Theresa May declined to say whether she held Russia responsible for the attack, in the wake of high-level Cobra and National Security Council meetings.

“We need to let the police have the space and time to conduct their investigating so that we get the best possible evidence of what has happened in this particular case,” the Prime Minister said.

“Of course if action needs to be taken then the Government will do that. We’ll do that properly, at the right time, and on the basis on the best evidence.”

Yulia Skripal was found unconscious next to her father (Facebook)

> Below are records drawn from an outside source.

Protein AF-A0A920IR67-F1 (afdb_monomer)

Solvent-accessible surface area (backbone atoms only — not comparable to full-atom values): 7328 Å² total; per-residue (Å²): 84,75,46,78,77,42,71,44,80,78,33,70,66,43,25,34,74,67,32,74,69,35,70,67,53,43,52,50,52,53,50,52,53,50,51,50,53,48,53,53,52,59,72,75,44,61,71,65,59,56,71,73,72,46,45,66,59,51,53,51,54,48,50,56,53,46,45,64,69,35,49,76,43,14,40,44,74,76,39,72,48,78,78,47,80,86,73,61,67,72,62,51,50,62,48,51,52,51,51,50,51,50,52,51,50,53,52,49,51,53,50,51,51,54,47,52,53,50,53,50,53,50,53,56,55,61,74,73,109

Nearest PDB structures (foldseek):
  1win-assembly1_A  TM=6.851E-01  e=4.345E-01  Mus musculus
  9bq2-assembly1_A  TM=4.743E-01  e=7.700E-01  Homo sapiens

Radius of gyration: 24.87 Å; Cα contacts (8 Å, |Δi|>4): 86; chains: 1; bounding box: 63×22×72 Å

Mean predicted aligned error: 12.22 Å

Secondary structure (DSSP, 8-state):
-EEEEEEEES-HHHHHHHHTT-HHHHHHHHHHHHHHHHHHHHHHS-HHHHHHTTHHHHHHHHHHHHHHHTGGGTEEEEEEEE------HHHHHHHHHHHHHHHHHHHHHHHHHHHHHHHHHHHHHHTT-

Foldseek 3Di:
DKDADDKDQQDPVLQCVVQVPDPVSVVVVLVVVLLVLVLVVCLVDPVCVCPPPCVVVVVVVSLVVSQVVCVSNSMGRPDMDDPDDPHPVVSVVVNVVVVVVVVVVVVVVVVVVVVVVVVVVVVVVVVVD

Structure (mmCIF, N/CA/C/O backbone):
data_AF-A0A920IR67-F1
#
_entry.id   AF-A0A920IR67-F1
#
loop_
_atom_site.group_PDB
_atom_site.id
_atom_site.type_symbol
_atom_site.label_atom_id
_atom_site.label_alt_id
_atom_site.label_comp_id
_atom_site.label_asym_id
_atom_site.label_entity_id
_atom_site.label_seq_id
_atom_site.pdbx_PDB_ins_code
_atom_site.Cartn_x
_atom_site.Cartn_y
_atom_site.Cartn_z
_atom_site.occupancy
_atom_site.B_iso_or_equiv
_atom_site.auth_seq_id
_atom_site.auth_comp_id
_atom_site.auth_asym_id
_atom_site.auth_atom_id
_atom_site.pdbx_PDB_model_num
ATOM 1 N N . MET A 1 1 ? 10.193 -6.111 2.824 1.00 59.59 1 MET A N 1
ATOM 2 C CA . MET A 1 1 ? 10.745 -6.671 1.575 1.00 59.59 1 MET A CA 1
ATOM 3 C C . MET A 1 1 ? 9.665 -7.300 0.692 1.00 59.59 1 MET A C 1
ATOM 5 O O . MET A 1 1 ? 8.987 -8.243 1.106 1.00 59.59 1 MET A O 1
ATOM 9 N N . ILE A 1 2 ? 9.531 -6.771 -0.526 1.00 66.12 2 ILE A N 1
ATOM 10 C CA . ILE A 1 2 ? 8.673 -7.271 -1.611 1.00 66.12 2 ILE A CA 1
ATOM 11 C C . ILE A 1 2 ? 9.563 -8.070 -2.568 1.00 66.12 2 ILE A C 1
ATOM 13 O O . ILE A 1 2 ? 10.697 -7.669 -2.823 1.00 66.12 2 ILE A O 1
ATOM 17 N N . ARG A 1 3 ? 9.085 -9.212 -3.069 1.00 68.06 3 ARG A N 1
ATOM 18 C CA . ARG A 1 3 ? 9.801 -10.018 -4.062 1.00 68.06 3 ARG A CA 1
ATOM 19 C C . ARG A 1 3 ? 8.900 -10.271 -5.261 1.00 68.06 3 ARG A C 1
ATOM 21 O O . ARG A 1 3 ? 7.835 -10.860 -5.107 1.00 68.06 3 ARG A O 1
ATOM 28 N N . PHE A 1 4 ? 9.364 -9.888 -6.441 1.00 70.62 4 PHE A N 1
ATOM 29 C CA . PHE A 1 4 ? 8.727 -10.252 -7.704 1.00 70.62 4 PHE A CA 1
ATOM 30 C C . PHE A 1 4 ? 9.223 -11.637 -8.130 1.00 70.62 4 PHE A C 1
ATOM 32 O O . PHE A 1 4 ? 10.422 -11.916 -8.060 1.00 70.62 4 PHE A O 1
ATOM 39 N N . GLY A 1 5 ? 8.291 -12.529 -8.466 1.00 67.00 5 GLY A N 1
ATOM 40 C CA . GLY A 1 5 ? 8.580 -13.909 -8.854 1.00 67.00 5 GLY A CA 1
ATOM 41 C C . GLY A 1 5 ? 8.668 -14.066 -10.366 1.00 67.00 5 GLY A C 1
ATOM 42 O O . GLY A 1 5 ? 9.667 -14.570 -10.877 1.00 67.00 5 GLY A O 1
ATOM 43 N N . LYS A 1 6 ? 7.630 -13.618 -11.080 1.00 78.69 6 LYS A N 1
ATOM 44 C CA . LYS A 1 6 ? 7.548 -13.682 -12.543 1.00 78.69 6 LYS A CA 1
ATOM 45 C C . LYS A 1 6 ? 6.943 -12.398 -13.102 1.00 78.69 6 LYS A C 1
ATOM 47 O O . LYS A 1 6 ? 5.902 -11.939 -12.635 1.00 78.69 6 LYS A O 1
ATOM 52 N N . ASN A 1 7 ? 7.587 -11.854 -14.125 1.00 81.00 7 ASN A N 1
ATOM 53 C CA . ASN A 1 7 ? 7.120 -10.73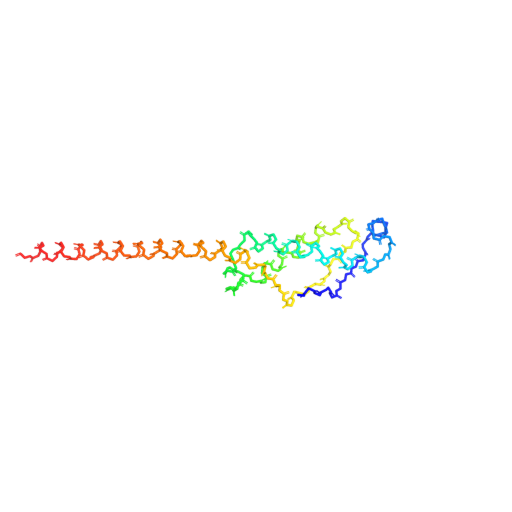0 -14.925 1.00 81.00 7 ASN A CA 1
ATOM 54 C C . ASN A 1 7 ? 7.301 -11.057 -16.414 1.00 81.00 7 ASN A C 1
ATOM 56 O O . ASN A 1 7 ? 8.134 -11.886 -16.783 1.00 81.00 7 ASN A O 1
ATOM 60 N N . ARG A 1 8 ? 6.479 -10.446 -17.266 1.00 83.25 8 ARG A N 1
ATOM 61 C CA . ARG A 1 8 ? 6.518 -10.623 -18.720 1.00 83.25 8 ARG A CA 1
ATOM 62 C C . ARG A 1 8 ? 6.507 -9.262 -19.393 1.00 83.25 8 ARG A C 1
ATOM 64 O O . ARG A 1 8 ? 5.679 -8.425 -19.062 1.00 83.25 8 ARG A O 1
ATOM 71 N N . ILE A 1 9 ? 7.409 -9.053 -20.345 1.00 85.00 9 ILE A N 1
ATOM 72 C CA . ILE A 1 9 ? 7.377 -7.864 -21.198 1.00 85.00 9 ILE A CA 1
ATOM 73 C C . ILE A 1 9 ? 6.272 -8.078 -22.231 1.00 85.00 9 ILE A C 1
ATOM 75 O O . ILE A 1 9 ? 6.287 -9.081 -22.946 1.00 85.00 9 ILE A O 1
ATOM 79 N N . VAL A 1 10 ? 5.307 -7.165 -22.264 1.00 87.00 10 VAL A N 1
ATOM 80 C CA . VAL A 1 10 ? 4.192 -7.175 -23.222 1.00 87.00 10 VAL A CA 1
ATOM 81 C C . VAL A 1 10 ? 4.490 -6.220 -24.372 1.00 87.00 10 VAL A C 1
ATOM 83 O O . VAL A 1 10 ? 4.275 -6.581 -25.525 1.00 87.00 10 VAL A O 1
ATOM 86 N N . ASP A 1 11 ? 5.054 -5.047 -24.066 1.00 88.00 11 ASP A N 1
ATOM 87 C CA . ASP A 1 11 ? 5.465 -4.052 -25.056 1.00 88.00 11 ASP A CA 1
ATOM 88 C C . ASP A 1 11 ? 6.948 -3.702 -24.885 1.00 88.00 11 ASP A C 1
ATOM 90 O O . ASP A 1 11 ? 7.371 -3.101 -23.893 1.00 88.00 11 ASP A O 1
ATOM 94 N N . VAL A 1 12 ? 7.747 -4.094 -25.878 1.00 86.19 12 VAL A N 1
ATOM 95 C CA . VAL A 1 12 ? 9.199 -3.885 -25.893 1.00 86.19 12 VAL A CA 1
ATOM 96 C C . VAL A 1 12 ? 9.558 -2.414 -26.116 1.00 86.19 12 VAL A C 1
ATOM 98 O O . VAL A 1 12 ? 10.548 -1.945 -25.553 1.00 86.19 12 VAL A O 1
ATOM 101 N N . LEU A 1 13 ? 8.771 -1.674 -26.904 1.00 87.31 13 LEU A N 1
ATOM 102 C CA . LEU A 1 13 ? 9.026 -0.262 -27.187 1.00 87.31 13 LEU A CA 1
ATOM 103 C C . LEU A 1 13 ? 8.803 0.558 -25.917 1.00 87.31 13 LEU A C 1
ATOM 105 O O . LEU A 1 13 ? 9.698 1.285 -25.481 1.00 87.31 13 LEU A O 1
ATOM 109 N N . THR A 1 14 ? 7.648 0.373 -25.277 1.00 87.25 14 THR A N 1
ATOM 110 C CA . THR A 1 14 ? 7.322 1.032 -24.009 1.00 87.25 14 THR A CA 1
ATOM 111 C C . THR A 1 14 ? 8.344 0.678 -22.935 1.00 87.25 14 THR A C 1
ATOM 113 O O . THR A 1 14 ? 8.895 1.574 -22.296 1.00 87.25 14 THR A O 1
ATOM 116 N N . PHE A 1 15 ? 8.708 -0.602 -22.812 1.00 87.19 15 PHE A N 1
ATOM 117 C CA . PHE A 1 15 ? 9.747 -1.041 -21.883 1.00 87.19 15 PHE A CA 1
ATOM 118 C C . PHE A 1 15 ? 11.091 -0.339 -22.116 1.00 87.19 15 PHE A C 1
ATOM 120 O O . PHE A 1 15 ? 11.719 0.136 -21.163 1.00 87.19 15 PHE A O 1
ATOM 127 N N . TYR A 1 16 ? 11.535 -0.240 -23.370 1.00 86.88 16 TYR A N 1
ATOM 128 C CA . TYR A 1 16 ? 12.795 0.415 -23.701 1.00 86.88 16 TYR A CA 1
ATOM 129 C C . TYR A 1 16 ? 12.746 1.920 -23.417 1.00 86.88 16 TYR A C 1
ATOM 131 O O . TYR A 1 16 ? 13.696 2.458 -22.857 1.00 86.88 16 TYR A O 1
ATOM 139 N N . THR A 1 17 ? 11.632 2.593 -23.717 1.00 87.38 17 THR A N 1
ATOM 140 C CA . THR A 1 17 ? 11.470 4.029 -23.423 1.00 87.38 17 THR A CA 1
ATOM 141 C C . THR A 1 17 ? 11.408 4.332 -21.926 1.00 87.38 17 THR A C 1
ATOM 143 O O . THR A 1 17 ? 11.992 5.316 -21.480 1.00 87.38 17 THR A O 1
ATOM 146 N N . ALA A 1 18 ? 10.755 3.476 -21.137 1.00 84.12 18 ALA A N 1
ATOM 147 C CA . ALA A 1 18 ? 10.588 3.675 -19.700 1.00 84.12 18 ALA A CA 1
ATOM 148 C C . ALA A 1 18 ? 11.833 3.285 -18.890 1.00 84.12 18 ALA A C 1
ATOM 150 O O . ALA A 1 18 ? 12.072 3.814 -17.805 1.00 84.12 18 ALA A O 1
ATOM 15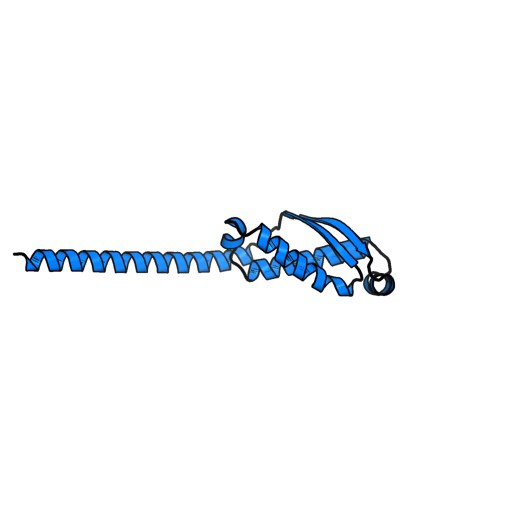1 N N . THR A 1 19 ? 12.619 2.336 -19.402 1.00 85.69 19 THR A N 1
ATOM 152 C CA . THR A 1 19 ? 13.619 1.622 -18.598 1.00 85.69 19 THR A CA 1
ATOM 153 C C . THR A 1 19 ? 15.010 1.587 -19.225 1.00 85.69 19 THR A C 1
ATOM 155 O O . THR A 1 19 ? 15.936 1.003 -18.654 1.00 85.69 19 THR A O 1
ATOM 158 N N . SER A 1 20 ? 15.163 2.159 -20.420 1.00 85.56 20 SER A N 1
ATOM 159 C CA . SER A 1 20 ? 16.378 2.085 -21.242 1.00 85.56 20 SER A CA 1
ATOM 160 C C . SER A 1 20 ? 16.860 0.645 -21.471 1.00 85.56 20 SER A C 1
ATOM 162 O O . SER A 1 20 ? 18.056 0.388 -21.576 1.00 85.56 20 SER A O 1
ATOM 164 N N . GLY A 1 21 ? 15.934 -0.323 -21.469 1.00 83.12 21 GLY A N 1
ATOM 165 C CA . GLY A 1 21 ? 16.231 -1.753 -21.604 1.00 83.12 21 GLY A CA 1
ATOM 166 C C . GLY A 1 21 ? 16.819 -2.435 -20.358 1.00 83.12 21 GLY A C 1
ATOM 167 O O . GLY A 1 21 ? 17.163 -3.614 -20.418 1.00 83.12 21 GLY A O 1
ATOM 168 N N . SER A 1 22 ? 16.942 -1.741 -19.221 1.00 88.25 22 SER A N 1
ATOM 169 C CA . SER A 1 22 ? 17.567 -2.287 -18.009 1.00 88.25 22 SER A CA 1
ATOM 170 C C . SER A 1 22 ? 16.568 -2.979 -17.080 1.00 88.25 22 SER A C 1
ATOM 172 O O . SER A 1 22 ? 15.719 -2.346 -16.453 1.00 88.25 22 SER A O 1
ATOM 174 N N . PHE A 1 23 ? 16.737 -4.286 -16.868 1.00 82.31 23 PHE A N 1
ATOM 175 C CA . PHE A 1 23 ? 15.955 -5.024 -15.867 1.00 82.31 23 PHE A CA 1
ATOM 176 C C . PHE A 1 23 ? 16.204 -4.554 -14.427 1.00 82.31 23 PHE A C 1
ATOM 178 O O . PHE A 1 23 ? 15.329 -4.699 -13.574 1.00 82.31 23 PHE A O 1
ATOM 185 N N . LEU A 1 24 ? 17.376 -3.984 -14.127 1.00 85.94 24 LEU A N 1
ATOM 186 C CA . LEU A 1 24 ? 17.654 -3.440 -12.796 1.00 85.94 24 LEU A CA 1
ATOM 187 C C . LEU A 1 24 ? 16.766 -2.223 -12.519 1.00 85.94 24 LEU A C 1
ATOM 189 O O . LEU A 1 24 ? 16.125 -2.142 -11.471 1.00 85.94 24 LEU A O 1
ATOM 193 N N . THR A 1 25 ? 16.686 -1.312 -13.488 1.00 86.12 25 THR A N 1
ATOM 194 C CA . THR A 1 25 ? 15.841 -0.119 -13.402 1.00 86.12 25 THR A CA 1
ATOM 195 C C . THR A 1 25 ? 14.364 -0.511 -13.341 1.00 86.12 25 THR A C 1
ATOM 197 O O . THR A 1 25 ? 13.634 0.041 -12.520 1.00 86.12 25 THR A O 1
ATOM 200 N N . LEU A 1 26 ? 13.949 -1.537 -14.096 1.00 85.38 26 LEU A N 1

Mr Skripal and his daughter were found unconscious on a nearby bench in The Maltings shopping centre at around 4.15pm, where a passing doctor described Yulia “vomiting and fitting” after losing control of her bodily functions.

The woman, who asked not to be named, told the BBC she moved Ms Skripal into the recovery position and opened her airway, as others tended to her father.

The nerve agent used would have been difficult to obtain and could have only been manufactured in a specialist laboratory, according to a Whitehall official with knowledge of the investigation.

The substance would, it is claimed, have been relatively easy to make but the relative rarity of the material and the damage it can cause points towards the production taking place in state controlled facilities and tracing it could point towards those who wanted Mr Skripal murdered.

Preliminary tests do not indicate that the substance used was sarin, which has been used in a Tokyo subway attack and the Syrian civil war, or deadly VX, which was developed at Porton Down and used to kill the brother of North Korean leader Kim Jong-un in Malaysia last year.